Dataset content Start Marker
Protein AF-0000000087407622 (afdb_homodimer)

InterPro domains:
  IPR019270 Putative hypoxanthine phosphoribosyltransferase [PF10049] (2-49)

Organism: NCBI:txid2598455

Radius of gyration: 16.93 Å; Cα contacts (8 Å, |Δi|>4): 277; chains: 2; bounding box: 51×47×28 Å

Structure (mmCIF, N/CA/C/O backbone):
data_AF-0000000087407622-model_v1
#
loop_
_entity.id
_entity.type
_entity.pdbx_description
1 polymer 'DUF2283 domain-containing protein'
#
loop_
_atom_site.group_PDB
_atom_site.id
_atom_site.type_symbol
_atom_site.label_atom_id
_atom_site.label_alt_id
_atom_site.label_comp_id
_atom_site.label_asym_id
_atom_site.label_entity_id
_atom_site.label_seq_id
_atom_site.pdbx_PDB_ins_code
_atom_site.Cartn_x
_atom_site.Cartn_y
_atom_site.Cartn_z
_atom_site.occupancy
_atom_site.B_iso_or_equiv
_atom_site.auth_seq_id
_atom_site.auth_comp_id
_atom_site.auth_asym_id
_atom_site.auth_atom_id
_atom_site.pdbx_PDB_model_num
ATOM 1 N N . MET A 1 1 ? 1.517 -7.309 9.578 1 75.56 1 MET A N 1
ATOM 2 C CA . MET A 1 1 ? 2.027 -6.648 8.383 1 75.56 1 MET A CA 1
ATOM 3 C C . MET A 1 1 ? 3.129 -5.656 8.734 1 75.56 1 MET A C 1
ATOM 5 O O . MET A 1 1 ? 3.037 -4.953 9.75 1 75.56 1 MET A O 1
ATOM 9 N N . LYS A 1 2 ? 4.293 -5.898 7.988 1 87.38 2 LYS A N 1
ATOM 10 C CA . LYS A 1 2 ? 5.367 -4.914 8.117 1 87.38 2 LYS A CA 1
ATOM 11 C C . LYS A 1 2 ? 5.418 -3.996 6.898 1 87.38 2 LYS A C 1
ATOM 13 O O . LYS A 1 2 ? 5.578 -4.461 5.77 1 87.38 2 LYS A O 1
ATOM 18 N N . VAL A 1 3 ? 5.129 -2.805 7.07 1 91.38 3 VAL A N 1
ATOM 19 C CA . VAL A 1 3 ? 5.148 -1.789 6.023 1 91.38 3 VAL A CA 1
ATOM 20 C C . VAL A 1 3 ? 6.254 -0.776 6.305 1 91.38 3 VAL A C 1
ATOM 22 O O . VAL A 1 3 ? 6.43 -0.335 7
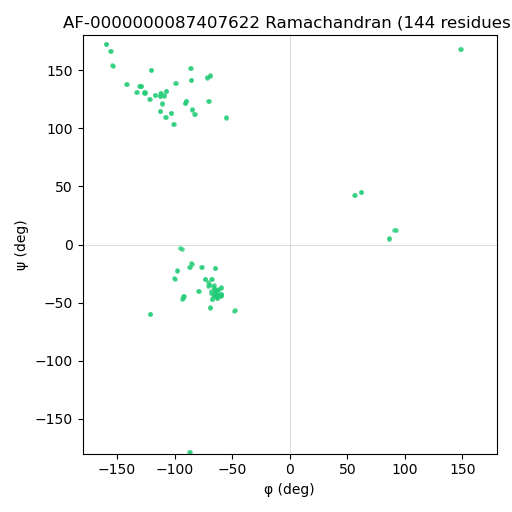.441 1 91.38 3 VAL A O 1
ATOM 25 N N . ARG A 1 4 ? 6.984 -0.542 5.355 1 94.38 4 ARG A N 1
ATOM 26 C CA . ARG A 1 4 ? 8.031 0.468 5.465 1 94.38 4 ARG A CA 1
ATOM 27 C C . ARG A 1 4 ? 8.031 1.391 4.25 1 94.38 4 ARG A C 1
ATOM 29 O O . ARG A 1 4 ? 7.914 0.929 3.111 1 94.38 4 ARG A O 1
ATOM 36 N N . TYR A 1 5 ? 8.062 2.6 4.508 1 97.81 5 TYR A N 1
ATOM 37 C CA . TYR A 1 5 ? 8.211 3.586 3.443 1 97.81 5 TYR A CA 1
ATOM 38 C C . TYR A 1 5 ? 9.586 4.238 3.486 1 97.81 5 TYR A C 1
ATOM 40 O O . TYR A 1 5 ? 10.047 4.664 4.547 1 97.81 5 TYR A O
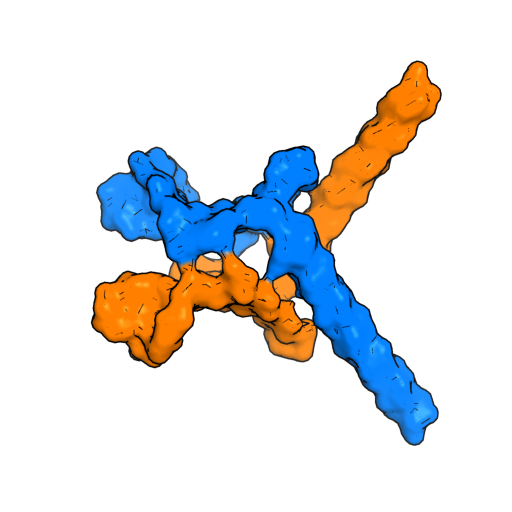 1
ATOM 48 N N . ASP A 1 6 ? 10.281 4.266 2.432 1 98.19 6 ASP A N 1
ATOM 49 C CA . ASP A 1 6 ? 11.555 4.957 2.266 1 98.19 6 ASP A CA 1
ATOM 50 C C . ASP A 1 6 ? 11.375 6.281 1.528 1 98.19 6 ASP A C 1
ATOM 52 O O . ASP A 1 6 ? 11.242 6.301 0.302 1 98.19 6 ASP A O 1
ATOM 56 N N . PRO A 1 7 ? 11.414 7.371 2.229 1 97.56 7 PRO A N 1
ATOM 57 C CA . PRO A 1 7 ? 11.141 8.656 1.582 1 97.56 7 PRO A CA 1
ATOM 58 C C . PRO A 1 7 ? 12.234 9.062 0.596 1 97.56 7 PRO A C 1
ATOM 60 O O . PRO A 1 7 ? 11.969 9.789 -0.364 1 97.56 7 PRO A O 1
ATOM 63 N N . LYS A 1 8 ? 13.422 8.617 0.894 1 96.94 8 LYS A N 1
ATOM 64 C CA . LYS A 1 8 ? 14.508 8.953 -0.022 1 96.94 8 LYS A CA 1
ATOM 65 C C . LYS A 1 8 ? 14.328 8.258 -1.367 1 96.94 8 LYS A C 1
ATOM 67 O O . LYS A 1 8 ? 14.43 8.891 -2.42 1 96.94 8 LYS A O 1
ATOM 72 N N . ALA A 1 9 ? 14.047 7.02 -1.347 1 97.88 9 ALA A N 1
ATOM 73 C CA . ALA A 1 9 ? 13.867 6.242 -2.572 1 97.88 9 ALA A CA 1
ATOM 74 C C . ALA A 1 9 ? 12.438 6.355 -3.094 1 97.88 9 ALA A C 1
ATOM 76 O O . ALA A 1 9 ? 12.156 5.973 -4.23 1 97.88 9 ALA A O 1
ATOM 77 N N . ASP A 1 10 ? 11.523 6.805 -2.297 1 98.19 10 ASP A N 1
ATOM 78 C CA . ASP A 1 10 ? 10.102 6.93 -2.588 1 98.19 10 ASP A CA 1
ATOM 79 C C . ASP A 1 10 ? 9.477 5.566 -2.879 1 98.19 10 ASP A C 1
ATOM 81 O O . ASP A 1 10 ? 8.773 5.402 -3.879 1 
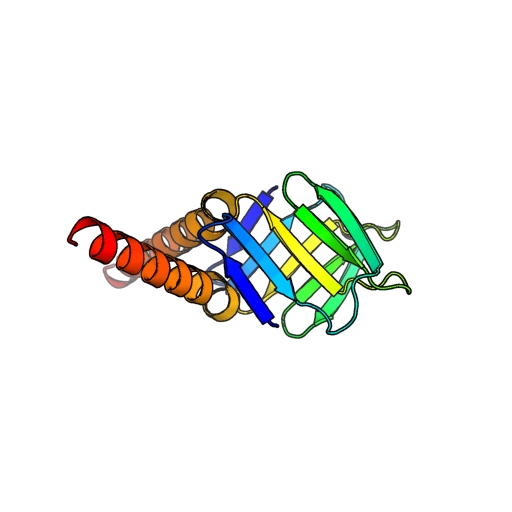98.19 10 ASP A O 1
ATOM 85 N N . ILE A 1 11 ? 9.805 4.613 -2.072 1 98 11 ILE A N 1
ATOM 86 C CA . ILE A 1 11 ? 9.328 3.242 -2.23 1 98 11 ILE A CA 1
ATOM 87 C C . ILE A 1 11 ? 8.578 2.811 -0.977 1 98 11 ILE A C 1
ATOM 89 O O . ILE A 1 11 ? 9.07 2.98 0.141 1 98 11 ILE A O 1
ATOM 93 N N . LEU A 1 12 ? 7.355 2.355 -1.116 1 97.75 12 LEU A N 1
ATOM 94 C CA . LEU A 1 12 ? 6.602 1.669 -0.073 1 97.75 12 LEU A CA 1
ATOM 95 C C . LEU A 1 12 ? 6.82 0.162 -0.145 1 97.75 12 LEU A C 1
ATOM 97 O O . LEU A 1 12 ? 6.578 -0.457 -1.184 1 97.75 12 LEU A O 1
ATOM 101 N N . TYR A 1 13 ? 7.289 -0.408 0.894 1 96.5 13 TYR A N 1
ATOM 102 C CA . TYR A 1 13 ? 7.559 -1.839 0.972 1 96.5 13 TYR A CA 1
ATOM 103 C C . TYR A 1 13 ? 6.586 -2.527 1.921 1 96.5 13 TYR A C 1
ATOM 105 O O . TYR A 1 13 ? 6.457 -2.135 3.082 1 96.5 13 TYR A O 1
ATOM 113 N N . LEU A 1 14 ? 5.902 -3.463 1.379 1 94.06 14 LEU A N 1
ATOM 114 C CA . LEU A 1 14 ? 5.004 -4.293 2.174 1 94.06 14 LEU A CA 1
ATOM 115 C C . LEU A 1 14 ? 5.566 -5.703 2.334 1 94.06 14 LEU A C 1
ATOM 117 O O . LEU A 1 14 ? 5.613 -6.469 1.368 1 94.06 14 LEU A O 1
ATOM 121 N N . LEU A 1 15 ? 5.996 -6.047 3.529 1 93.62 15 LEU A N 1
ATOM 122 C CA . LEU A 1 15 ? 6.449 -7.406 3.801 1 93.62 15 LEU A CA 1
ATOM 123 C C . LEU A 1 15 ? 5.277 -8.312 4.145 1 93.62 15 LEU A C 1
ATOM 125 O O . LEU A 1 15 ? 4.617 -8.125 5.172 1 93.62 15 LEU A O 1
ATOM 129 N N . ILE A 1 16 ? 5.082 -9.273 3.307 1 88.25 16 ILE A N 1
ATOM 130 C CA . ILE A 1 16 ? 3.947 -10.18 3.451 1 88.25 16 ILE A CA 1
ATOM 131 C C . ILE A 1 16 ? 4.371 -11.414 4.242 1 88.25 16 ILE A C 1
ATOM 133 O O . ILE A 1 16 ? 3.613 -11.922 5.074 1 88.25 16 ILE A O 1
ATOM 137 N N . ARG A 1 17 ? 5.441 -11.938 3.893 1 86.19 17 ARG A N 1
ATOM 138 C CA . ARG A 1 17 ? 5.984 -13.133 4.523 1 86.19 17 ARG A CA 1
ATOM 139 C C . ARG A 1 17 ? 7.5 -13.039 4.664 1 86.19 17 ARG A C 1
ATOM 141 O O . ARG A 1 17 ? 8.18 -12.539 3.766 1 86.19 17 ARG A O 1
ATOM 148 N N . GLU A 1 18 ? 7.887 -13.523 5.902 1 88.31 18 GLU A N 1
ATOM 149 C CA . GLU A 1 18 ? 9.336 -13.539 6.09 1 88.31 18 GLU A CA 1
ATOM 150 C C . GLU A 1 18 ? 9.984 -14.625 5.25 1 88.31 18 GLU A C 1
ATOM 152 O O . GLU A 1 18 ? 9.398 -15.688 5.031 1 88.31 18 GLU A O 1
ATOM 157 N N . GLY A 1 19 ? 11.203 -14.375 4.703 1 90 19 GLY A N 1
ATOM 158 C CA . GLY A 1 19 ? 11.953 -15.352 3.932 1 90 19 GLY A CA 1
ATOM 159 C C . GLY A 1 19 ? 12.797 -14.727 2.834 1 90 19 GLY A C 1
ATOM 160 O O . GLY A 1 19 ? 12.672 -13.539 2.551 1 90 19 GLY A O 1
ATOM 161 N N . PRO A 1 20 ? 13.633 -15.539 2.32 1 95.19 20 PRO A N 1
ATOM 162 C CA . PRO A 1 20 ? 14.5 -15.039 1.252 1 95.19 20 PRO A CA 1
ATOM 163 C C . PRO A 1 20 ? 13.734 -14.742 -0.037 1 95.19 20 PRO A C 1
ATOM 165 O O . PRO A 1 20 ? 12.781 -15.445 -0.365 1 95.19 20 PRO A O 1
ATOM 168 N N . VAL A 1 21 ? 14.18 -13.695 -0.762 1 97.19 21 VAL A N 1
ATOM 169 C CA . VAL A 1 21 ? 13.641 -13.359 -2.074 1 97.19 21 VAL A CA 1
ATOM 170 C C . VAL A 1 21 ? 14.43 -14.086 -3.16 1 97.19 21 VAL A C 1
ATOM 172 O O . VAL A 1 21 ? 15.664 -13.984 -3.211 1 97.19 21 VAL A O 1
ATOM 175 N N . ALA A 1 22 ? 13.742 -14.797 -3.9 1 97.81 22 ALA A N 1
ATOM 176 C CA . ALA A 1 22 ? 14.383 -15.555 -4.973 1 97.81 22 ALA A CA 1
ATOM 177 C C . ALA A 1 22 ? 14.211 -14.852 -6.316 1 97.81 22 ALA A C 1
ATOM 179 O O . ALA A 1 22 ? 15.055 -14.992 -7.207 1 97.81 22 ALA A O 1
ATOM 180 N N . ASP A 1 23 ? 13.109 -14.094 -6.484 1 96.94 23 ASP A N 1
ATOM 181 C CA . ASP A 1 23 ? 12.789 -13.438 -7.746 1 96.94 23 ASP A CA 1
Dataset content End Marker
Dataset content Start Marker
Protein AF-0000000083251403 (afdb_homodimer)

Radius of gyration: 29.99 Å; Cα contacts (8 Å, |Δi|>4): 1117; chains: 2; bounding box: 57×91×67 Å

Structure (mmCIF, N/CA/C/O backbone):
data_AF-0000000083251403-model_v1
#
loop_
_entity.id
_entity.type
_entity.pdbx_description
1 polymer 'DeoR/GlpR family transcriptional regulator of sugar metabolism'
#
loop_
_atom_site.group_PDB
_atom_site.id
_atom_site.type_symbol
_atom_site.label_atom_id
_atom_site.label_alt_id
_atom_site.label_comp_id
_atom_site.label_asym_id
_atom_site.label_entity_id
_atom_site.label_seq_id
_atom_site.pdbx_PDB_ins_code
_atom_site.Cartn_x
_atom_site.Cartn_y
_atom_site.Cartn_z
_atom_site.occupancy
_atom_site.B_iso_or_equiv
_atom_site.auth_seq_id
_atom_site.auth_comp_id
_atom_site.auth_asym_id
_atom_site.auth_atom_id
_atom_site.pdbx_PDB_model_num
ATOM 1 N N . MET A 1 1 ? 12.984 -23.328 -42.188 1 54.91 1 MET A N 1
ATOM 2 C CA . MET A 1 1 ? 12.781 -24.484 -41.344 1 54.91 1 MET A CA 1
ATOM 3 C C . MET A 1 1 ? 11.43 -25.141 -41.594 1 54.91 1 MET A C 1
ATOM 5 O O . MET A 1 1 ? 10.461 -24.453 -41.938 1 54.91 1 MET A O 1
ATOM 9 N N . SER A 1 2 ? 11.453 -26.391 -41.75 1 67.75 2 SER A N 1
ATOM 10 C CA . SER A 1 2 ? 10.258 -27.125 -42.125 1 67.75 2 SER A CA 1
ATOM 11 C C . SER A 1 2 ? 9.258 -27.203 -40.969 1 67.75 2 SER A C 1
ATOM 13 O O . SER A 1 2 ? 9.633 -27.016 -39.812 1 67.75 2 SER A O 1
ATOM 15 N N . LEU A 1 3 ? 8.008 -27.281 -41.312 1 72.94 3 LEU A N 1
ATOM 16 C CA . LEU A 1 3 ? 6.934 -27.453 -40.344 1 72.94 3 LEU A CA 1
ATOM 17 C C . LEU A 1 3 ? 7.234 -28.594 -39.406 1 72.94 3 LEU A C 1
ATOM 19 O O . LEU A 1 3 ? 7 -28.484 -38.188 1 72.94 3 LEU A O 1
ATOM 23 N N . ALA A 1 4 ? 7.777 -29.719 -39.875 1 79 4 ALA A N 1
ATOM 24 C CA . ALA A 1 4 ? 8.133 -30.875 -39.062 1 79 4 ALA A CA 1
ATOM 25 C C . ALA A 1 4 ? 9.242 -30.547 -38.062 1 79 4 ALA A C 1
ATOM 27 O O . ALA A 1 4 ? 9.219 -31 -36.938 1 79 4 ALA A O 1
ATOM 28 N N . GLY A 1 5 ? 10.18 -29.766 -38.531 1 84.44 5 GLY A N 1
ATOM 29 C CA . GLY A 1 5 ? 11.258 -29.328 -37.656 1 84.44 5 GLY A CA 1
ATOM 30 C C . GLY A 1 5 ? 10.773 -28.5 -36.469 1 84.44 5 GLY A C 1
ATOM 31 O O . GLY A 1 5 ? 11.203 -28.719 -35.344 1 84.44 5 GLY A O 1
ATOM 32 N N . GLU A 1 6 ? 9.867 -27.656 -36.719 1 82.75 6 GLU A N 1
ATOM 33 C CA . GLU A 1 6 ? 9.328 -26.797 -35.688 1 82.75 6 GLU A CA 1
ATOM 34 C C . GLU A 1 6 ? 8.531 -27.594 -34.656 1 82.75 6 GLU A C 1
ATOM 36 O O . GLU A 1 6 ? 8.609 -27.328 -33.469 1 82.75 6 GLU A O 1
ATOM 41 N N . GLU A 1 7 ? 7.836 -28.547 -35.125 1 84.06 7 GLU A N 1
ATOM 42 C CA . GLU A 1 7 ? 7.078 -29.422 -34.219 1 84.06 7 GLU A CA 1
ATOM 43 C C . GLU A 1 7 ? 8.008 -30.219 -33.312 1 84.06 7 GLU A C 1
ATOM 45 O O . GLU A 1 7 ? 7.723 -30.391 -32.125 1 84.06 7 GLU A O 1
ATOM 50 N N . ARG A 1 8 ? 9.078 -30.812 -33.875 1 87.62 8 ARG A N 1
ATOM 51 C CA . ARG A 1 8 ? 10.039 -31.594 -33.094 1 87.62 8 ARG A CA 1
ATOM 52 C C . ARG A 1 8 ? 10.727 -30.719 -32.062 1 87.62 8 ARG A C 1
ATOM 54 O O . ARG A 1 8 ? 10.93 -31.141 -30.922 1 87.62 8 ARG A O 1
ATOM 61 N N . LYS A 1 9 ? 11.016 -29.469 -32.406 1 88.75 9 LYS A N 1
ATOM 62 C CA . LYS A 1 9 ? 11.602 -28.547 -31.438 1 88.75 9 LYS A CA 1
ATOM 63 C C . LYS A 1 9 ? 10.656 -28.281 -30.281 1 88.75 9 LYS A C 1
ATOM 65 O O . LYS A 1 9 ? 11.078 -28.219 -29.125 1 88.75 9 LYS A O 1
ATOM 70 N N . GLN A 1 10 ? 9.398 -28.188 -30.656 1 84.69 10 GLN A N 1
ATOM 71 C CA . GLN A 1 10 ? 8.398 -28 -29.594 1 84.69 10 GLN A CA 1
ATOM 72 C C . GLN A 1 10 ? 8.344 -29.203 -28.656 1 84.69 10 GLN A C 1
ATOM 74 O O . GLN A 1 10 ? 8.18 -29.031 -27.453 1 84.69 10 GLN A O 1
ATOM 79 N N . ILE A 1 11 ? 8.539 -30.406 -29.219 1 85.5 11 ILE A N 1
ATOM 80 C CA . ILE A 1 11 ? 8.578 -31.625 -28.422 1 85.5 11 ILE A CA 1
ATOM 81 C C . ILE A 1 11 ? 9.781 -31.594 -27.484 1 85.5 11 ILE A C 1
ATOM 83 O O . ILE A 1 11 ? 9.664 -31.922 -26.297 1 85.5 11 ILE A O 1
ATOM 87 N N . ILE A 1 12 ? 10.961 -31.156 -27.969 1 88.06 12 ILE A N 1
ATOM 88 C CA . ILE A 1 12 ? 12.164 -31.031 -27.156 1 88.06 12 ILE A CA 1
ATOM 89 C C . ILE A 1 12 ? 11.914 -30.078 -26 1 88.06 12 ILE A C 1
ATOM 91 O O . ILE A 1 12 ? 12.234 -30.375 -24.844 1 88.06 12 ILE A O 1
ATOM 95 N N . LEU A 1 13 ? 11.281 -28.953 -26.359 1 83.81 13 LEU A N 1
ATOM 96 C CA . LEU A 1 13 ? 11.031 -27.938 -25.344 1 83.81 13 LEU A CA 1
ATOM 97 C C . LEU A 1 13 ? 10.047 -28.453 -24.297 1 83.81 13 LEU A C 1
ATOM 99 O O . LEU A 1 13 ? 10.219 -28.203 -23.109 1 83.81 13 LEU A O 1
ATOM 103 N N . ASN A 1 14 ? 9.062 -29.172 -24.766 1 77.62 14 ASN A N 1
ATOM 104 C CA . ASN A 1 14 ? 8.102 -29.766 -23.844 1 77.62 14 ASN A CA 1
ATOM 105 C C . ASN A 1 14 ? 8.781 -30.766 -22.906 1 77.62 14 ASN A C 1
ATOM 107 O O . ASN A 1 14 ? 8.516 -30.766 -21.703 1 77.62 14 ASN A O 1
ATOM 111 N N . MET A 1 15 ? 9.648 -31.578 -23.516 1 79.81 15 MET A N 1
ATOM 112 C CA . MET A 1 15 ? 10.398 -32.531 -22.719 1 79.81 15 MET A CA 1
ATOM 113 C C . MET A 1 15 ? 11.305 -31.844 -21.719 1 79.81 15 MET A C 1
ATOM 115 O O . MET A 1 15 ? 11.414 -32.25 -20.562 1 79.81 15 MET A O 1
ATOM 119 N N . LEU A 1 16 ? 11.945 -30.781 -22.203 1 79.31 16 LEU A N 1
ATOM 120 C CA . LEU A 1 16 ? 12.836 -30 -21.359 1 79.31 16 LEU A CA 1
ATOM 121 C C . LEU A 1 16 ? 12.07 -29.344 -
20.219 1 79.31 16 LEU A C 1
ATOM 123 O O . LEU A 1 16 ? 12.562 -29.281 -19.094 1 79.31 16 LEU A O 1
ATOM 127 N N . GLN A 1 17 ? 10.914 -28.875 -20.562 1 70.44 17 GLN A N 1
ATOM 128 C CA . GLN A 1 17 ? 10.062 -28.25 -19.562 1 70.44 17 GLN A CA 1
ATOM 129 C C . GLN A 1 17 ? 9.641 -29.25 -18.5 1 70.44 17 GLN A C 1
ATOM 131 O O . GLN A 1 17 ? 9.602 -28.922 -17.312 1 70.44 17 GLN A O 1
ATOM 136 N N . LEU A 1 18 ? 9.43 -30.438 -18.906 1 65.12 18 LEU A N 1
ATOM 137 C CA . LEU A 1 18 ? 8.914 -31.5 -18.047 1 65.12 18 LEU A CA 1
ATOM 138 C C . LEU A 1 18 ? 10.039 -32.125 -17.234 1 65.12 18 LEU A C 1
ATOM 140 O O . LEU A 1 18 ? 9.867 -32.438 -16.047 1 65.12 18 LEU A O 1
Dataset content End Marker
Starting at the line above that contains "ATOM 51 C CA", write out each line exactly until the line that contains "ATOM 74 O O" has been written, and stop there.

ATOM 51 C CA . ARG A 1 8 ? 10.039 -31.594 -33.094 1 87.62 8 ARG A CA 1
ATOM 52 C C . ARG A 1 8 ? 10.727 -30.719 -32.062 1 87.62 8 ARG A C 1
ATOM 54 O O . ARG A 1 8 ? 10.93 -31.141 -30.922 1 87.62 8 ARG A O 1
ATOM 61 N N . LYS A 1 9 ? 11.016 -29.469 -32.406 1 88.75 9 LYS A N 1
ATOM 62 C CA . LYS A 1 9 ? 11.602 -28.547 -31.438 1 88.75 9 LYS A CA 1
ATOM 63 C C . LYS A 1 9 ? 10.656 -28.281 -30.281 1 88.75 9 LYS A C 1
ATOM 65 O O . LYS A 1 9 ? 11.078 -28.219 -29.125 1 88.75 9 LYS A O 1
ATOM 70 N N . GLN A 1 10 ? 9.398 -28.188 -30.656 1 84.69 10 GLN A N 1
ATOM 71 C CA . GLN A 1 10 ? 8.398 -28 -29.594 1 84.69 10 GLN A CA 1
ATOM 72 C C . GLN A 1 10 ? 8.344 -29.203 -28.656 1 84.69 10 GLN A C 1
ATOM 74 O O . GLN A 1 10 ? 8.18 -29.031 -27.453 1 84.69 10 GLN A O 1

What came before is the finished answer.